In Australia, RBA received some relief as headline inflation in October did not reaccelerate as feared. While the trimmed mean CPI showed underlying inflation pressures remain strong, declines in CPI excluding volatile items and holiday travel offered some hope. The data keeps the possibility of a February rate cut alive, albeit with low odds.
Meanwhile, in New Zealand, RBNZ’s 50bps rate cut aligned with expectations, but its projected easing path disappointed dovish expectations. RBNZ now forecasts the OCR to drop to 3.50% by the end of 2025, implying only 75bps of further cuts from the current 4.25%. This signals that RBNZ could slow its pace of rate cuts to 25bps steps as early as February, provided the economy stabilizes.

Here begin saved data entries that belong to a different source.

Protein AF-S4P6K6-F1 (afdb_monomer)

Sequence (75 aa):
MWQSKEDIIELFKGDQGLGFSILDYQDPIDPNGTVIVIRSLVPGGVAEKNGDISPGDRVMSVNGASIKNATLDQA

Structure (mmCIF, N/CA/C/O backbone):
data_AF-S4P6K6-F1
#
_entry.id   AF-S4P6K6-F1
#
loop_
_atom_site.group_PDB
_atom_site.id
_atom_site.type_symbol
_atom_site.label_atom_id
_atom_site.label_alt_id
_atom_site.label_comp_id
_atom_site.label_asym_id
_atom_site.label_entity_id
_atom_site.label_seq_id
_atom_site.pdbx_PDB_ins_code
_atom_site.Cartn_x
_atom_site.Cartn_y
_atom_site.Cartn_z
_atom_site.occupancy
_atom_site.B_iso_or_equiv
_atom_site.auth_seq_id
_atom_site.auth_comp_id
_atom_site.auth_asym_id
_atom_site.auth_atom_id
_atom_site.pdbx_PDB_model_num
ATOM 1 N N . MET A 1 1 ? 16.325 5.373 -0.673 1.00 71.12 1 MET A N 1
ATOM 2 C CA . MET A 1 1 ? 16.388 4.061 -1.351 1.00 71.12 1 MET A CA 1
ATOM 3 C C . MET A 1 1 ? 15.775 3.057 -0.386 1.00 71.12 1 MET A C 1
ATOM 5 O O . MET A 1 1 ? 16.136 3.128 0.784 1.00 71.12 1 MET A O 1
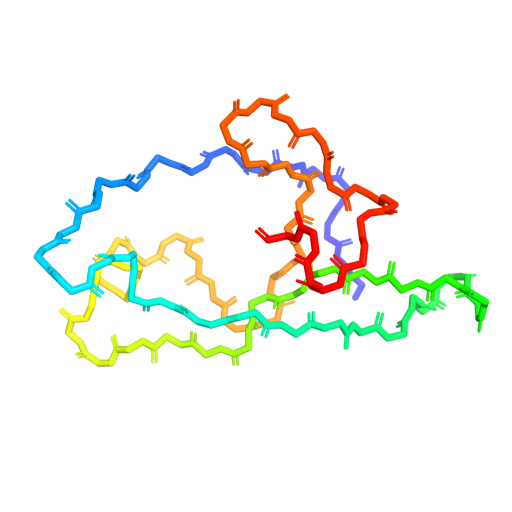ATOM 9 N N . TRP A 1 2 ? 14.804 2.240 -0.810 1.00 82.19 2 TRP A N 1
ATOM 10 C CA . TRP A 1 2 ? 1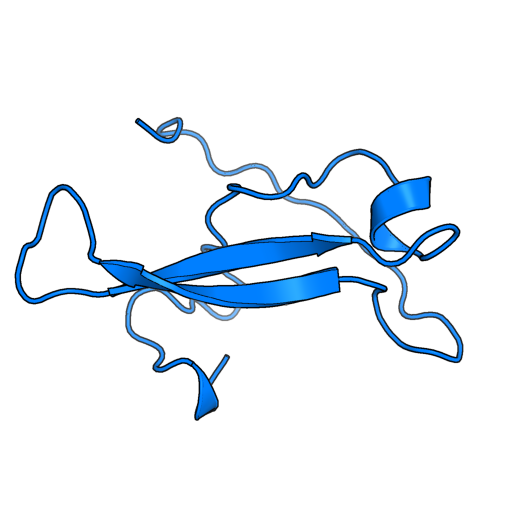4.172 1.258 0.085 1.00 82.19 2 TRP A CA 1
ATOM 11 C C . TRP A 1 2 ? 15.202 0.265 0.625 1.00 82.19 2 TRP A C 1
ATOM 13 O O . TRP A 1 2 ? 16.223 0.011 -0.019 1.00 82.19 2 TRP A O 1
ATOM 23 N N . GLN A 1 3 ? 14.945 -0.270 1.817 1.00 77.62 3 GLN A N 1
ATOM 24 C CA . GLN A 1 3 ? 15.801 -1.297 2.402 1.00 77.62 3 GLN A CA 1
ATOM 25 C C . GLN A 1 3 ? 15.714 -2.588 1.577 1.00 77.62 3 GLN A C 1
ATOM 27 O O . GLN A 1 3 ? 14.694 -2.876 0.956 1.00 77.62 3 GLN A O 1
ATOM 32 N N . SER A 1 4 ? 16.790 -3.374 1.565 1.00 78.94 4 SER A N 1
ATOM 33 C CA . SER A 1 4 ? 16.827 -4.668 0.871 1.00 78.94 4 SER A CA 1
ATOM 34 C C . SER A 1 4 ? 16.078 -5.777 1.615 1.00 78.94 4 SER A C 1
ATOM 36 O O . SER A 1 4 ? 15.793 -6.820 1.029 1.00 78.94 4 SER A O 1
ATOM 38 N N . LYS A 1 5 ? 15.785 -5.571 2.903 1.00 85.12 5 LYS A N 1
ATOM 39 C CA . LYS A 1 5 ? 15.039 -6.505 3.742 1.00 85.12 5 LYS A CA 1
ATOM 40 C C . LYS A 1 5 ? 13.547 -6.204 3.629 1.00 85.12 5 LYS A C 1
ATOM 42 O O . LYS A 1 5 ? 13.131 -5.073 3.855 1.00 85.12 5 LYS A O 1
ATOM 47 N N . GLU A 1 6 ? 12.773 -7.223 3.278 1.00 88.62 6 GLU A N 1
ATOM 48 C CA . GLU A 1 6 ? 11.313 -7.172 3.287 1.00 88.62 6 GLU A CA 1
ATOM 49 C C . GLU A 1 6 ? 10.828 -7.477 4.715 1.00 88.62 6 GLU A C 1
ATOM 51 O O . GLU A 1 6 ? 11.247 -8.476 5.310 1.00 88.62 6 GLU A O 1
ATOM 56 N N . ASP A 1 7 ? 9.968 -6.621 5.268 1.00 92.06 7 ASP A N 1
ATOM 57 C CA . ASP A 1 7 ? 9.289 -6.871 6.539 1.00 92.06 7 ASP A CA 1
ATOM 58 C C . ASP A 1 7 ? 7.869 -7.393 6.271 1.00 92.06 7 ASP A C 1
ATOM 60 O O . ASP A 1 7 ? 7.180 -6.935 5.357 1.00 92.06 7 ASP A O 1
ATOM 64 N N . ILE A 1 8 ? 7.447 -8.398 7.043 1.00 94.56 8 ILE A N 1
ATOM 65 C CA . ILE A 1 8 ? 6.118 -9.010 6.930 1.00 94.56 8 ILE A CA 1
ATOM 66 C C . ILE A 1 8 ? 5.226 -8.385 7.992 1.00 94.56 8 ILE A C 1
ATOM 68 O O . ILE A 1 8 ? 5.532 -8.468 9.180 1.00 94.56 8 ILE A O 1
ATOM 72 N N . ILE A 1 9 ? 4.121 -7.789 7.551 1.00 94.94 9 ILE A N 1
ATOM 73 C CA . ILE A 1 9 ? 3.176 -7.086 8.417 1.00 94.94 9 ILE A CA 1
ATOM 74 C C . ILE A 1 9 ? 1.810 -7.747 8.273 1.00 94.94 9 ILE A C 1
ATOM 76 O O . ILE A 1 9 ? 1.302 -7.926 7.164 1.00 94.94 9 ILE A O 1
ATOM 80 N N . GLU A 1 10 ? 1.216 -8.111 9.405 1.00 96.12 10 GLU A N 1
ATOM 81 C CA . GLU A 1 10 ? -0.121 -8.692 9.462 1.00 96.12 10 GLU A CA 1
ATOM 82 C C . GLU A 1 10 ? -1.144 -7.606 9.793 1.00 96.12 10 GLU A C 1
ATOM 84 O O . GLU A 1 10 ? -1.099 -6.981 10.851 1.00 96.12 10 GLU A O 1
ATOM 89 N N . LEU A 1 11 ? -2.101 -7.395 8.888 1.00 96.38 11 LEU A N 1
ATOM 90 C CA . LEU A 1 11 ? -3.202 -6.458 9.088 1.00 96.38 11 LEU A CA 1
ATOM 91 C C . LEU A 1 11 ? -4.535 -7.199 9.038 1.00 96.38 11 LEU A C 1
ATOM 93 O O . LEU A 1 11 ? -4.836 -7.919 8.085 1.00 96.38 11 LEU A O 1
ATOM 97 N N . PHE A 1 12 ? -5.376 -6.958 10.039 1.00 95.94 12 PHE A N 1
ATOM 98 C CA . PHE A 1 12 ? -6.735 -7.486 10.085 1.00 95.94 12 PHE A CA 1
ATOM 99 C C . PHE A 1 12 ? -7.703 -6.468 9.492 1.00 95.94 12 PHE A C 1
ATOM 101 O O . PHE A 1 12 ? -7.816 -5.342 9.976 1.00 95.94 12 PHE A O 1
ATOM 108 N N . LYS A 1 13 ? -8.412 -6.858 8.431 1.00 95.56 13 LYS A N 1
ATOM 109 C CA . LYS A 1 13 ? -9.370 -5.982 7.750 1.00 95.56 13 LYS A CA 1
ATOM 110 C C . LYS A 1 13 ? -10.485 -5.557 8.710 1.00 95.56 13 LYS A C 1
ATOM 112 O O . LYS A 1 13 ? -11.181 -6.408 9.254 1.00 95.56 13 LYS A O 1
ATOM 117 N N . GLY A 1 14 ? -10.653 -4.248 8.887 1.00 94.88 14 GLY A N 1
ATOM 118 C CA . GLY A 1 14 ? -11.787 -3.679 9.613 1.00 94.88 14 GLY A CA 1
ATOM 119 C C . GLY A 1 14 ? -12.989 -3.444 8.697 1.00 94.88 14 GLY A C 1
ATOM 120 O O . GLY A 1 14 ? -12.924 -3.683 7.488 1.00 94.88 14 GLY A O 1
ATOM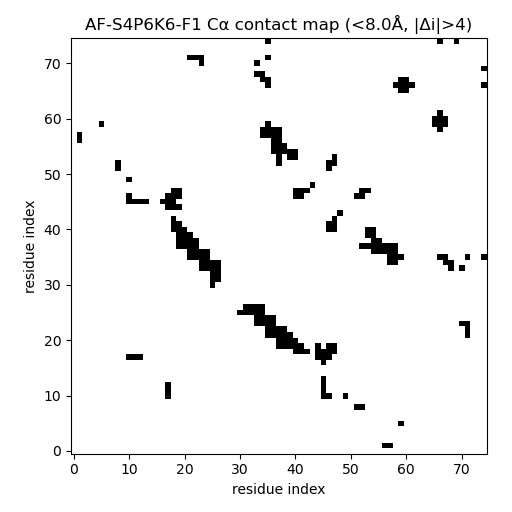 121 N N . ASP A 1 15 ? -14.065 -2.890 9.256 1.00 94.81 15 ASP A N 1
ATOM 122 C CA . ASP A 1 15 ? -15.325 -2.644 8.535 1.00 94.81 15 ASP A CA 1
ATOM 123 C C . ASP A 1 15 ? -15.158 -1.740 7.300 1.00 94.81 15 ASP A C 1
ATOM 125 O O . ASP A 1 15 ? -15.872 -1.887 6.310 1.00 94.81 15 ASP A O 1
ATOM 129 N N . GLN A 1 16 ? -14.182 -0.826 7.330 1.00 93.19 16 GLN A N 1
ATOM 130 C CA . GLN A 1 16 ? -13.857 0.082 6.221 1.00 93.19 16 GLN A CA 1
ATOM 131 C C . GLN A 1 16 ? -12.611 -0.344 5.424 1.00 93.19 16 GLN A C 1
ATOM 133 O O . GLN A 1 16 ? -12.078 0.432 4.633 1.00 93.19 16 GLN A O 1
ATOM 138 N N . GLY A 1 17 ? -12.127 -1.573 5.617 1.00 96.38 17 GLY A N 1
ATOM 139 C CA . GLY A 1 17 ? -10.936 -2.094 4.949 1.00 96.38 17 GLY A CA 1
ATOM 140 C C . GLY A 1 17 ? -9.660 -1.990 5.786 1.00 96.38 17 GLY A C 1
ATOM 141 O O . GLY A 1 17 ? -9.696 -2.048 7.014 1.00 96.38 17 GLY A O 1
ATOM 142 N N . LEU A 1 18 ? -8.516 -1.888 5.104 1.00 97.12 18 LEU A N 1
ATOM 143 C CA . LEU A 1 18 ? -7.188 -1.856 5.735 1.00 97.12 18 LEU A CA 1
ATOM 144 C C . LEU A 1 18 ? -6.711 -0.436 6.086 1.00 97.12 18 LEU A C 1
ATOM 146 O O . LEU A 1 18 ? -5.735 -0.270 6.811 1.00 97.12 18 LEU A O 1
ATOM 150 N N . GLY A 1 19 ? -7.412 0.601 5.622 1.00 97.50 19 GLY A N 1
ATOM 151 C CA . GLY A 1 19 ? -7.136 1.981 6.026 1.00 97.50 19 GLY A CA 1
ATOM 152 C C . GLY A 1 19 ? -5.867 2.586 5.424 1.00 97.50 19 GLY A C 1
ATOM 153 O O . GLY A 1 19 ? -5.240 3.419 6.069 1.00 97.50 19 GLY A O 1
ATOM 154 N N . PHE A 1 20 ? -5.493 2.199 4.206 1.00 97.56 20 PHE A N 1
ATOM 155 C CA . PHE A 1 20 ? -4.448 2.858 3.423 1.00 97.56 20 PHE A CA 1
ATOM 156 C C . PHE A 1 20 ? -4.822 2.885 1.938 1.00 97.56 20 PHE A C 1
ATOM 158 O O . PHE A 1 20 ? -5.731 2.175 1.508 1.00 97.56 20 PHE A O 1
ATOM 165 N N . SER A 1 21 ? -4.127 3.712 1.161 1.00 97.19 21 SER A N 1
ATOM 166 C CA . SER A 1 21 ? -4.199 3.709 -0.302 1.00 97.19 21 SER A CA 1
ATOM 167 C C . SER A 1 21 ? -2.826 3.449 -0.911 1.00 97.19 21 SER A C 1
ATOM 169 O O . SER A 1 21 ? -1.804 3.681 -0.262 1.00 97.19 21 SER A O 1
ATOM 171 N N . ILE A 1 22 ? -2.810 2.970 -2.152 1.00 96.69 22 ILE A N 1
ATOM 172 C CA . ILE A 1 22 ? -1.594 2.692 -2.919 1.00 96.69 22 ILE A CA 1
ATOM 173 C C . ILE A 1 22 ? -1.528 3.556 -4.181 1.00 96.69 22 ILE A C 1
ATOM 175 O O . ILE A 1 22 ? -2.529 4.141 -4.599 1.00 96.69 22 ILE A O 1
ATOM 179 N N . LEU A 1 23 ? -0.336 3.662 -4.759 1.00 95.81 23 LEU A N 1
ATOM 180 C CA . LEU A 1 23 ? -0.087 4.244 -6.077 1.00 95.81 23 LEU A CA 1
ATOM 181 C C . LEU A 1 23 ? 1.016 3.466 -6.793 1.00 95.81 23 LEU A C 1
ATOM 183 O O . LEU A 1 23 ? 1.838 2.810 -6.148 1.00 95.81 23 LEU A O 1
ATOM 187 N N . ASP A 1 24 ? 1.042 3.573 -8.114 1.00 94.06 24 ASP A N 1
ATOM 188 C CA . ASP A 1 24 ? 2.186 3.217 -8.938 1.00 94.06 24 ASP A CA 1
ATOM 189 C C . ASP A 1 24 ? 3.231 4.340 -8.903 1.00 94.06 24 ASP A C 1
ATOM 191 O O . ASP A 1 24 ? 2.938 5.525 -9.054 1.00 94.06 24 ASP A O 1
ATOM 195 N N . TYR A 1 25 ? 4.481 3.966 -8.660 1.00 93.88 25 TYR A N 1
ATOM 196 C CA . TYR A 1 25 ? 5.616 4.876 -8.607 1.00 93.88 25 TYR A CA 1
ATOM 197 C C . TYR A 1 25 ? 6.678 4.426 -9.606 1.00 93.88 25 TYR A C 1
ATOM 199 O O . TYR A 1 25 ? 6.947 3.232 -9.725 1.00 93.88 25 TYR A O 1
ATOM 207 N N . GLN A 1 26 ? 7.300 5.373 -10.308 1.00 92.50 26 GLN A N 1
ATOM 208 C CA . GLN A 1 26 ? 8.395 5.085 -11.235 1.00 92.50 26 GLN A CA 1
ATOM 209 C C . GLN A 1 26 ? 9.545 4.400 -10.488 1.00 92.50 26 GLN A C 1
ATOM 211 O O . GLN A 1 26 ? 10.052 4.962 -9.514 1.00 92.50 26 GLN A O 1
ATOM 216 N N . ASP A 1 27 ? 9.976 3.213 -10.929 1.00 90.31 27 ASP A N 1
ATOM 217 C CA . ASP A 1 27 ? 11.094 2.540 -10.268 1.00 90.31 27 ASP A CA 1
ATOM 218 C C . ASP A 1 27 ? 12.368 3.402 -10.440 1.00 90.31 27 ASP A C 1
ATOM 220 O O . ASP A 1 27 ? 12.761 3.715 -11.567 1.00 90.31 27 ASP A O 1
ATOM 224 N N . PRO A 1 28 ? 13.023 3.834 -9.344 1.00 87.50 28 PRO A N 1
ATOM 225 C CA . PRO A 1 28 ? 14.233 4.649 -9.416 1.00 87.50 28 PRO A CA 1
ATOM 226 C C . PRO A 1 28 ? 15.448 3.888 -9.973 1.00 87.50 28 PRO A C 1
ATOM 228 O O . PRO A 1 28 ? 16.467 4.513 -10.264 1.00 87.50 28 PRO A O 1
ATOM 231 N N . ILE A 1 29 ? 15.371 2.558 -10.078 1.00 88.44 29 ILE A N 1
ATOM 232 C CA . ILE A 1 29 ? 16.413 1.681 -10.623 1.00 88.44 29 ILE A CA 1
ATOM 233 C C . ILE A 1 29 ? 16.080 1.276 -12.066 1.00 88.44 29 ILE A C 1
ATOM 235 O O . ILE A 1 29 ? 16.989 1.195 -12.891 1.00 88.44 29 ILE A O 1
ATOM 239 N N . ASP A 1 30 ? 14.799 1.057 -12.379 1.00 89.56 30 ASP A N 1
ATOM 240 C CA . ASP A 1 30 ? 14.314 0.743 -13.728 1.00 89.56 30 ASP A CA 1
ATOM 241 C C . ASP A 1 30 ? 13.387 1.852 -14.273 1.00 89.56 30 ASP A C 1
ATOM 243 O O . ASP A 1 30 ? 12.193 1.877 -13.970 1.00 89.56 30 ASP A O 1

Technically, a short term top should be in place at 1.1177 in AUD/NZD with today’s steep fall. However, outlook will remain mildly bullish as long as 1.0962 support holds. Some consolidations is now expected between 1.0962/1.1177 before resuming the choppy rally from 1.0567.
Looking ahead
Germany Gfk consumer confidence and Swiss UBS economic expectations will be released in European session. Later in the day, US will release GDP revision, durable goods orders, goods trade balance, personal income and spending, Chicago PMI, and jobless claims.
EUR/JPY Daily Outlook
Daily Pivots: (S1) 161.17; (P) 161.64; (R1) 162.30; More….
EUR/JPY’s fall from 166.67 continues today and intraday bias stays on the downside. As noted before, corrective rebound from 154.40 could have completed with three waves up to 166.67. Deeper decline would be seen to 155.14 support next. On the upside, above 162.10 resistance will turn intraday bias neutral again first.
In the bigger picture, price actions from 175.41 are seen as correction to rally from 114.42 (2020 low). The range of consolidation should have been set between 38.2% retracement of 114.42 to 175.41 at 152.11 and 175.41 high. However, decisive break of 152.11 would argue that deeper correction is underway.